Export Formats¶
Overview¶
Export formats determine how your knowledge graph is saved and shared. Docling Graph supports CSV, Cypher, and JSON formats, each optimized for different use cases.
In this guide: - CSV format (spreadsheets, analysis) - Cypher format (Neo4j import) - JSON format (programmatic access) - Format selection criteria - Integration examples
Format Comparison¶
| Format | Best For | Output | Use Case |
|---|---|---|---|
| CSV | Analysis, spreadsheets | nodes.csv, edges.csv |
Excel, Pandas, SQL |
| Cypher | Graph databases | graph.cypher |
Neo4j import |
| JSON | APIs, processing | graph.json |
Python, JavaScript |
CSV Export¶
What is CSV Export?¶
CSV export creates separate files for nodes and edges in comma-separated format, perfect for spreadsheet analysis and SQL databases.
Configuration¶
from docling_graph import run_pipeline, PipelineConfig
config = PipelineConfig(
source="document.pdf",
template="templates.BillingDocument",
export_format="csv", # CSV export (default)
output_dir="outputs"
)
run_pipeline(config)
Output Files¶
outputs/
├── nodes.csv # All nodes with properties
├── edges.csv # All edges with relationships
├── graph_stats.json # Graph statistics
└── visualization.html # Interactive visualization
nodes.csv Format¶
id,label,type,__class__,invoice_number,total,name,street,city
invoice_001,Invoice,entity,Invoice,INV-001,1000,,,
org_acme,Organization,entity,Organization,,,Acme Corp,,
addr_123,Address,entity,Address,,,,123 Main St,Paris
Columns:
- id: Unique node identifier
- label: Node type/class
- type: Always "entity"
- __class__: Python class name
- Additional columns for each property
edges.csv Format¶
source,target,label
invoice_001,org_acme,issued_by
org_acme,addr_123,located_at
invoice_001,item_001,contains_item
Columns:
- source: Source node ID
- target: Target node ID
- label: Relationship type
Manual CSV Export¶
from docling_graph.core.exporters import CSVExporter
from docling_graph.core.converters import GraphConverter
# Convert models to graph
converter = GraphConverter()
graph, metadata = converter.pydantic_list_to_graph(models)
# Export to CSV
exporter = CSVExporter()
exporter.export(graph, output_dir="csv_output")

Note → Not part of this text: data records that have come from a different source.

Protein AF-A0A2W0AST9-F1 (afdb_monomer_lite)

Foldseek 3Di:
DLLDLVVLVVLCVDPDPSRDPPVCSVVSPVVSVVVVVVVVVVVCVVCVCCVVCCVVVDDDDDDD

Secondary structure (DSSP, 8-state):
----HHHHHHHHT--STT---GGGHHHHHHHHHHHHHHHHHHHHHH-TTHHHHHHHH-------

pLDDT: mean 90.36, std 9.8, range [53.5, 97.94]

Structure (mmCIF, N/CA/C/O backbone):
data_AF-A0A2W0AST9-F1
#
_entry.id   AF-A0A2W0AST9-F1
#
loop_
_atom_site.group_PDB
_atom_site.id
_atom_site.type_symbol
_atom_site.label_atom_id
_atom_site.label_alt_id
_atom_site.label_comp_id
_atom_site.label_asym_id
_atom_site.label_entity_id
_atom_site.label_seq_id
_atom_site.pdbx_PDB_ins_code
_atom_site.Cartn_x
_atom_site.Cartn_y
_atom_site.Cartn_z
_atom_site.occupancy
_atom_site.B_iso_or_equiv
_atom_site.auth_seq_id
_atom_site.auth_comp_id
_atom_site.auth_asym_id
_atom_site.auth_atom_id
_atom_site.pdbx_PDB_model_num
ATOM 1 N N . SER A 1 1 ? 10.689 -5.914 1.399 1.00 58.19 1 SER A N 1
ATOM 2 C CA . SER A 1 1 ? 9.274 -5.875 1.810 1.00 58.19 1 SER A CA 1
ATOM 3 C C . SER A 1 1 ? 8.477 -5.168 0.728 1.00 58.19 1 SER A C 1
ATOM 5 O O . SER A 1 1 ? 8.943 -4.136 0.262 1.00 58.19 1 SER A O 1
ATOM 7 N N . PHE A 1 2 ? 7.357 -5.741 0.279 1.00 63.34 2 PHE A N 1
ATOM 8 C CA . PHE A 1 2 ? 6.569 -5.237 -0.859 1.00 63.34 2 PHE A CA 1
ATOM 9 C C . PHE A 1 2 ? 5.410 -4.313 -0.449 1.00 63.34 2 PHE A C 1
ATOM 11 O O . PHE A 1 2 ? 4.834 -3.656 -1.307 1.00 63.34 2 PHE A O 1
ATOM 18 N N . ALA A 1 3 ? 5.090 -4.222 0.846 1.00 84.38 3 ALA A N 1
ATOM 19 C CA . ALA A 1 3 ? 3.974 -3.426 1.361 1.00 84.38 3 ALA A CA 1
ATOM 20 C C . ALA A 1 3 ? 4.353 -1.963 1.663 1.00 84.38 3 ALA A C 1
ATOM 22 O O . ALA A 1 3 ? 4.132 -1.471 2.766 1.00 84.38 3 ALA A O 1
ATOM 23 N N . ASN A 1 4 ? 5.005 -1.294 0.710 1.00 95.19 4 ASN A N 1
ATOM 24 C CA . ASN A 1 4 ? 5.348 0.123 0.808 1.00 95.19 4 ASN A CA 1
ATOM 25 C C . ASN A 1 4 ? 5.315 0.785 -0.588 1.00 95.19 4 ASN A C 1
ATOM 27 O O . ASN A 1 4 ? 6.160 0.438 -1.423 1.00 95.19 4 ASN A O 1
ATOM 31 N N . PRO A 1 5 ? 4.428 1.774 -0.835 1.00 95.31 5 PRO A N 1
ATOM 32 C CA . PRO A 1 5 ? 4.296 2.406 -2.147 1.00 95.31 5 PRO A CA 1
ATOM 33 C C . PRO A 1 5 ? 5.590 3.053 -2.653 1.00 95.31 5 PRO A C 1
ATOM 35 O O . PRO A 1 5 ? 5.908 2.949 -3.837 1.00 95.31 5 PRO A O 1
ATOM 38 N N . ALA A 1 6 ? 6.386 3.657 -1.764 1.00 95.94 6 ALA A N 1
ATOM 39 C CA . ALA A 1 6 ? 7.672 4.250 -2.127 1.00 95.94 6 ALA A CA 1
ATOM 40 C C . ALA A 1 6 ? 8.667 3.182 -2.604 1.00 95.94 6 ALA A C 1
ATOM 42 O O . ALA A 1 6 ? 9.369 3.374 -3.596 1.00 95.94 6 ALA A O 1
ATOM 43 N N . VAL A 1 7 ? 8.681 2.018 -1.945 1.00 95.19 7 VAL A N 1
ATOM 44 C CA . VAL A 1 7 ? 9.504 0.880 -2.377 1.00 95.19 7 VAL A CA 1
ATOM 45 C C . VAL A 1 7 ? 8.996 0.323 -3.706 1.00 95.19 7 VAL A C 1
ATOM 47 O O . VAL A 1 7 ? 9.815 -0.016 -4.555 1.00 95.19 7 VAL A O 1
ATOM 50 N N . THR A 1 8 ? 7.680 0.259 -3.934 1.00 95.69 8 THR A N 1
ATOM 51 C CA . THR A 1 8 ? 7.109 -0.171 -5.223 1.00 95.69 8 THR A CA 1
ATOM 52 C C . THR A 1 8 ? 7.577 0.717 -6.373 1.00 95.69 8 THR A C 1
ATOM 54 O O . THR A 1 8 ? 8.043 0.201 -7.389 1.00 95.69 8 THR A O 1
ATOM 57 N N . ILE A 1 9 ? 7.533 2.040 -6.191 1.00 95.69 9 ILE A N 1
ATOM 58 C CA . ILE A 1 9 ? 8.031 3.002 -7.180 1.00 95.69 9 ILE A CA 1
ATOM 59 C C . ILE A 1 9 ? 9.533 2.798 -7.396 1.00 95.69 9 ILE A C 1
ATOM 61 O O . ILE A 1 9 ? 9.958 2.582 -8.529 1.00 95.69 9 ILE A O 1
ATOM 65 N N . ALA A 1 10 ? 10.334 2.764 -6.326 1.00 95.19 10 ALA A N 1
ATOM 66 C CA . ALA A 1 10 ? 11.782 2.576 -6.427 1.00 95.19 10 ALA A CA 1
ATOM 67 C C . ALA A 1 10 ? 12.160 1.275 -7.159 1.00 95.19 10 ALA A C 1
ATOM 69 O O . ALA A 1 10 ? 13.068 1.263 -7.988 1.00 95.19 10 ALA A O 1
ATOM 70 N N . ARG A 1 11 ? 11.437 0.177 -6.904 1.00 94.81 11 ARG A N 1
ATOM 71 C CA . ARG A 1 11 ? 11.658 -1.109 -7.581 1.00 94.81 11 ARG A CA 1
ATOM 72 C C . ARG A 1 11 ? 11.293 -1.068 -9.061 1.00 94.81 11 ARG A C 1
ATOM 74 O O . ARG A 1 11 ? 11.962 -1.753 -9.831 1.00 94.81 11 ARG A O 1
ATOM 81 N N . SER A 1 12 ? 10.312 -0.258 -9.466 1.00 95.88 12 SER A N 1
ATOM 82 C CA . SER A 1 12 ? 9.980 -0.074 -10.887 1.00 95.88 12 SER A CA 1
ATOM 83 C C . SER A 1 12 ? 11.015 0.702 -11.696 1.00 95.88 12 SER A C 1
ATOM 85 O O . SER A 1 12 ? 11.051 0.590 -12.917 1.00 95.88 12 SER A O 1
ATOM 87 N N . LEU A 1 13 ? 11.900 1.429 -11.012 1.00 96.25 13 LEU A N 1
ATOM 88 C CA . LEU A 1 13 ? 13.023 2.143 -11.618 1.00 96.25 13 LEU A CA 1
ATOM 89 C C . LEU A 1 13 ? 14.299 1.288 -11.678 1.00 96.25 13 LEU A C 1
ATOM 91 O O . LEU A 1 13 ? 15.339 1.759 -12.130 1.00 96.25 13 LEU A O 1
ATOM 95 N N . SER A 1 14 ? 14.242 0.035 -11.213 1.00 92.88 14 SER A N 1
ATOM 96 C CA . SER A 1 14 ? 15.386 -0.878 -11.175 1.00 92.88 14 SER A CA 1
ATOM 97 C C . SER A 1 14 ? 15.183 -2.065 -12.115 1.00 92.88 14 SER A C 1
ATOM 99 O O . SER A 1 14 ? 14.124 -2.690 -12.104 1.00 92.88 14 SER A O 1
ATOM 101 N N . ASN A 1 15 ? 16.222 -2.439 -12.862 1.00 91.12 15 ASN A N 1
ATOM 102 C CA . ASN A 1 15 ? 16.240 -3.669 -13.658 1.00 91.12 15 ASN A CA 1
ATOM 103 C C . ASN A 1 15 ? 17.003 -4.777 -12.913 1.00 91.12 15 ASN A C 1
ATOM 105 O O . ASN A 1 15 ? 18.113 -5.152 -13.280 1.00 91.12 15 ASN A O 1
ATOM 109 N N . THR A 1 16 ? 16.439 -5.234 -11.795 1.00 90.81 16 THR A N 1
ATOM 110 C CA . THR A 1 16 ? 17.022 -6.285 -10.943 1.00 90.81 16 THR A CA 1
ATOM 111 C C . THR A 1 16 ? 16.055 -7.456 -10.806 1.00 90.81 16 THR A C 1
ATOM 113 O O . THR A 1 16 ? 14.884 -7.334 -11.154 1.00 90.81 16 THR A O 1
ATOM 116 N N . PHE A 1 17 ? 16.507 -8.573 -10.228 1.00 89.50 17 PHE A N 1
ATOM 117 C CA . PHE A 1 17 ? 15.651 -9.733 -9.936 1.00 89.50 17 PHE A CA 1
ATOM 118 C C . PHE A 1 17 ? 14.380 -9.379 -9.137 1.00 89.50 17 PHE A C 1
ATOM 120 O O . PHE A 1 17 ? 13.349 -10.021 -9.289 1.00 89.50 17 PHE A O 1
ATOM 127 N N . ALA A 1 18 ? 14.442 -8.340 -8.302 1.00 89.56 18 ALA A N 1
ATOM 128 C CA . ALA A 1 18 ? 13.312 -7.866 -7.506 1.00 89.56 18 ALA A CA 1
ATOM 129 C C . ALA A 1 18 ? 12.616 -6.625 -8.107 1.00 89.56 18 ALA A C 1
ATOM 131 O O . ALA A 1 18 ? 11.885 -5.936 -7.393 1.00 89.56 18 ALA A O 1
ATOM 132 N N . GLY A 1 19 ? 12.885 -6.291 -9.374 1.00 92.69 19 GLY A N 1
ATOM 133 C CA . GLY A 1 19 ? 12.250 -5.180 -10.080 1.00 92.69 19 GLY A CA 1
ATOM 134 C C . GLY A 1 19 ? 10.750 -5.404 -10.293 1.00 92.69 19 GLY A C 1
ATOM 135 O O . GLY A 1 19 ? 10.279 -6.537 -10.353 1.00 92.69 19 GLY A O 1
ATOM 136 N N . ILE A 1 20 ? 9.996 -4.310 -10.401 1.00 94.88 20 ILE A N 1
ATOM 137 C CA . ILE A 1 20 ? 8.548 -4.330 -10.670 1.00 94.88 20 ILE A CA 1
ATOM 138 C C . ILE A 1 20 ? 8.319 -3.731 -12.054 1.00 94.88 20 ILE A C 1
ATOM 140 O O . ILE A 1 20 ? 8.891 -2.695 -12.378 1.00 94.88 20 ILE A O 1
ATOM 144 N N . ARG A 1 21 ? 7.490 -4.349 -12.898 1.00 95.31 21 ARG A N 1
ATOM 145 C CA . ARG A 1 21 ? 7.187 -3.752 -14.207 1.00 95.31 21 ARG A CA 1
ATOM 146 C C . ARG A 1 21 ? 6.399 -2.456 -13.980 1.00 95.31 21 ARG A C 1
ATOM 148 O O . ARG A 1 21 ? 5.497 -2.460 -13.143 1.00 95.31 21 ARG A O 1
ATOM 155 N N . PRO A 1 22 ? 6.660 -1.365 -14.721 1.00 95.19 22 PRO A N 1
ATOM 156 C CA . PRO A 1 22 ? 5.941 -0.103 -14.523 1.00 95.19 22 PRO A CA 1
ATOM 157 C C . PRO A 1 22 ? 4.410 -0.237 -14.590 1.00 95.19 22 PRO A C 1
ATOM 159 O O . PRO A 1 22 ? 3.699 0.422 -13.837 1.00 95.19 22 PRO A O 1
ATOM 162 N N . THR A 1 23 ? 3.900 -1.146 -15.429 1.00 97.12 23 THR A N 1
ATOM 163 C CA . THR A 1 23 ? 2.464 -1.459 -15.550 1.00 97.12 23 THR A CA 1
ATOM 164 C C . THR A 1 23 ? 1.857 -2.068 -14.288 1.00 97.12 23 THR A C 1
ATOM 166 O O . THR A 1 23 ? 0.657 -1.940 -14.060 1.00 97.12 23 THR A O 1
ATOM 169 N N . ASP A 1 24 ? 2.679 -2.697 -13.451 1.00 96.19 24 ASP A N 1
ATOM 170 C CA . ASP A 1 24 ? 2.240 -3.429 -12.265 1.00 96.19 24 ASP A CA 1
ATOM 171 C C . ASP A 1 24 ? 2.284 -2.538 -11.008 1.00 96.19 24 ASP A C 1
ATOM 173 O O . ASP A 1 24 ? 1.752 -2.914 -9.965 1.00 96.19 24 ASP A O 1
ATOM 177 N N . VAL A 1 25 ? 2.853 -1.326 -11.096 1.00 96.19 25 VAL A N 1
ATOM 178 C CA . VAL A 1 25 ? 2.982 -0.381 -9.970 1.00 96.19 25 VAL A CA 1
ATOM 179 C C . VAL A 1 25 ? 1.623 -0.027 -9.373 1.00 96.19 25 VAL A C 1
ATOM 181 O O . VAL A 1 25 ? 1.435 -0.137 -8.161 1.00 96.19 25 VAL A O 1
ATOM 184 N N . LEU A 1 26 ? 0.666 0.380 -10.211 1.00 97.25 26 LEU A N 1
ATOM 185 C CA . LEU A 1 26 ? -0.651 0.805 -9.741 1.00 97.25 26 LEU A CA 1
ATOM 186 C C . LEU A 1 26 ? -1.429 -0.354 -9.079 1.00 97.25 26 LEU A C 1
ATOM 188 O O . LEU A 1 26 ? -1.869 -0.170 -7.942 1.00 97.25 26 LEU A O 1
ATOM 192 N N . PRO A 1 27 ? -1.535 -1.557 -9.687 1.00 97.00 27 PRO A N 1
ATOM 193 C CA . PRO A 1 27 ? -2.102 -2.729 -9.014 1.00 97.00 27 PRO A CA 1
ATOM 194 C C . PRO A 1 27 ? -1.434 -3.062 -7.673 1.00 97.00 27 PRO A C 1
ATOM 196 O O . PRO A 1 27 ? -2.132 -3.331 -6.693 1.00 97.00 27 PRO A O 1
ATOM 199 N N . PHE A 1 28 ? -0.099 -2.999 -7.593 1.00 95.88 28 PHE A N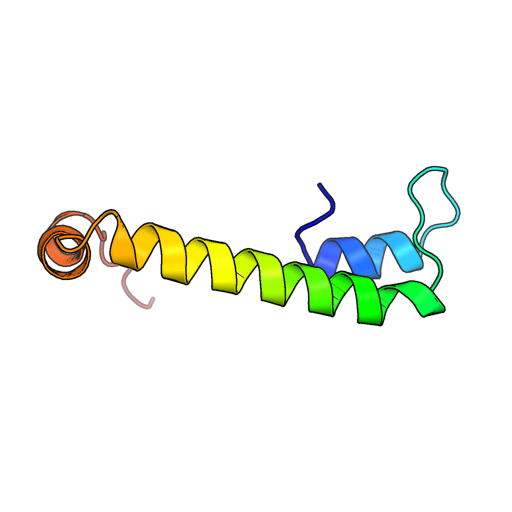 1
ATOM 200 C CA . PHE A 1 28 ? 0.624 -3.247 -6.343 1.00 95.88 28 PHE A CA 1
ATOM 201 C C . PHE A 1 28 ? 0.244 -2.242 -5.257 1.00 95.88 28 PHE A C 1
ATOM 203 O O . PHE A 1 28 ? -0.012 -2.644 -4.126 1.00 95.88 28 PHE A O 1
ATOM 210 N N . ILE A 1 29 ? 0.203 -0.947 -5.573 1.00 97.00 29 ILE A N 1
ATOM 211 C CA . ILE A 1 29 ? -0.142 0.096 -4.598 1.00 97.00 29 ILE A CA 1
ATOM 212 C C . ILE A 1 29 ? -1.586 -0.078 -4.107 1.00 97.00 29 ILE A C 1
ATOM 214 O O . ILE A 1 29 ? -1.842 0.023 -2.908 1.00 97.00 29 ILE A O 1
ATOM 218 N N . MET A 1 30 ? -2.520 -0.418 -4.998 1.00 97.81 30 MET A N 1
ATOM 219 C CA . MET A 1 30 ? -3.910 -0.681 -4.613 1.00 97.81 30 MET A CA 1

print("Exported to csv_output/nodes.csv and csv_output/edges.csv")
Using CSV with Pandas¶
import pandas as pd
# Load CSV files
nodes = pd.read_csv("outputs/nodes.csv")
edges = pd.read_csv("outputs/edges.csv")
# Analyze nodes
print(f"Total nodes: {len(nodes)}")
print(f"Node types:\n{nodes['label'].value_counts()}")
# Analyze edges
print(f"Total edges: {len(edges)}")
print(f"Edge types:\n{edges['label'].value_counts()}")
# Filter specific node type
invoices = nodes[nodes['label'] == 'Invoice']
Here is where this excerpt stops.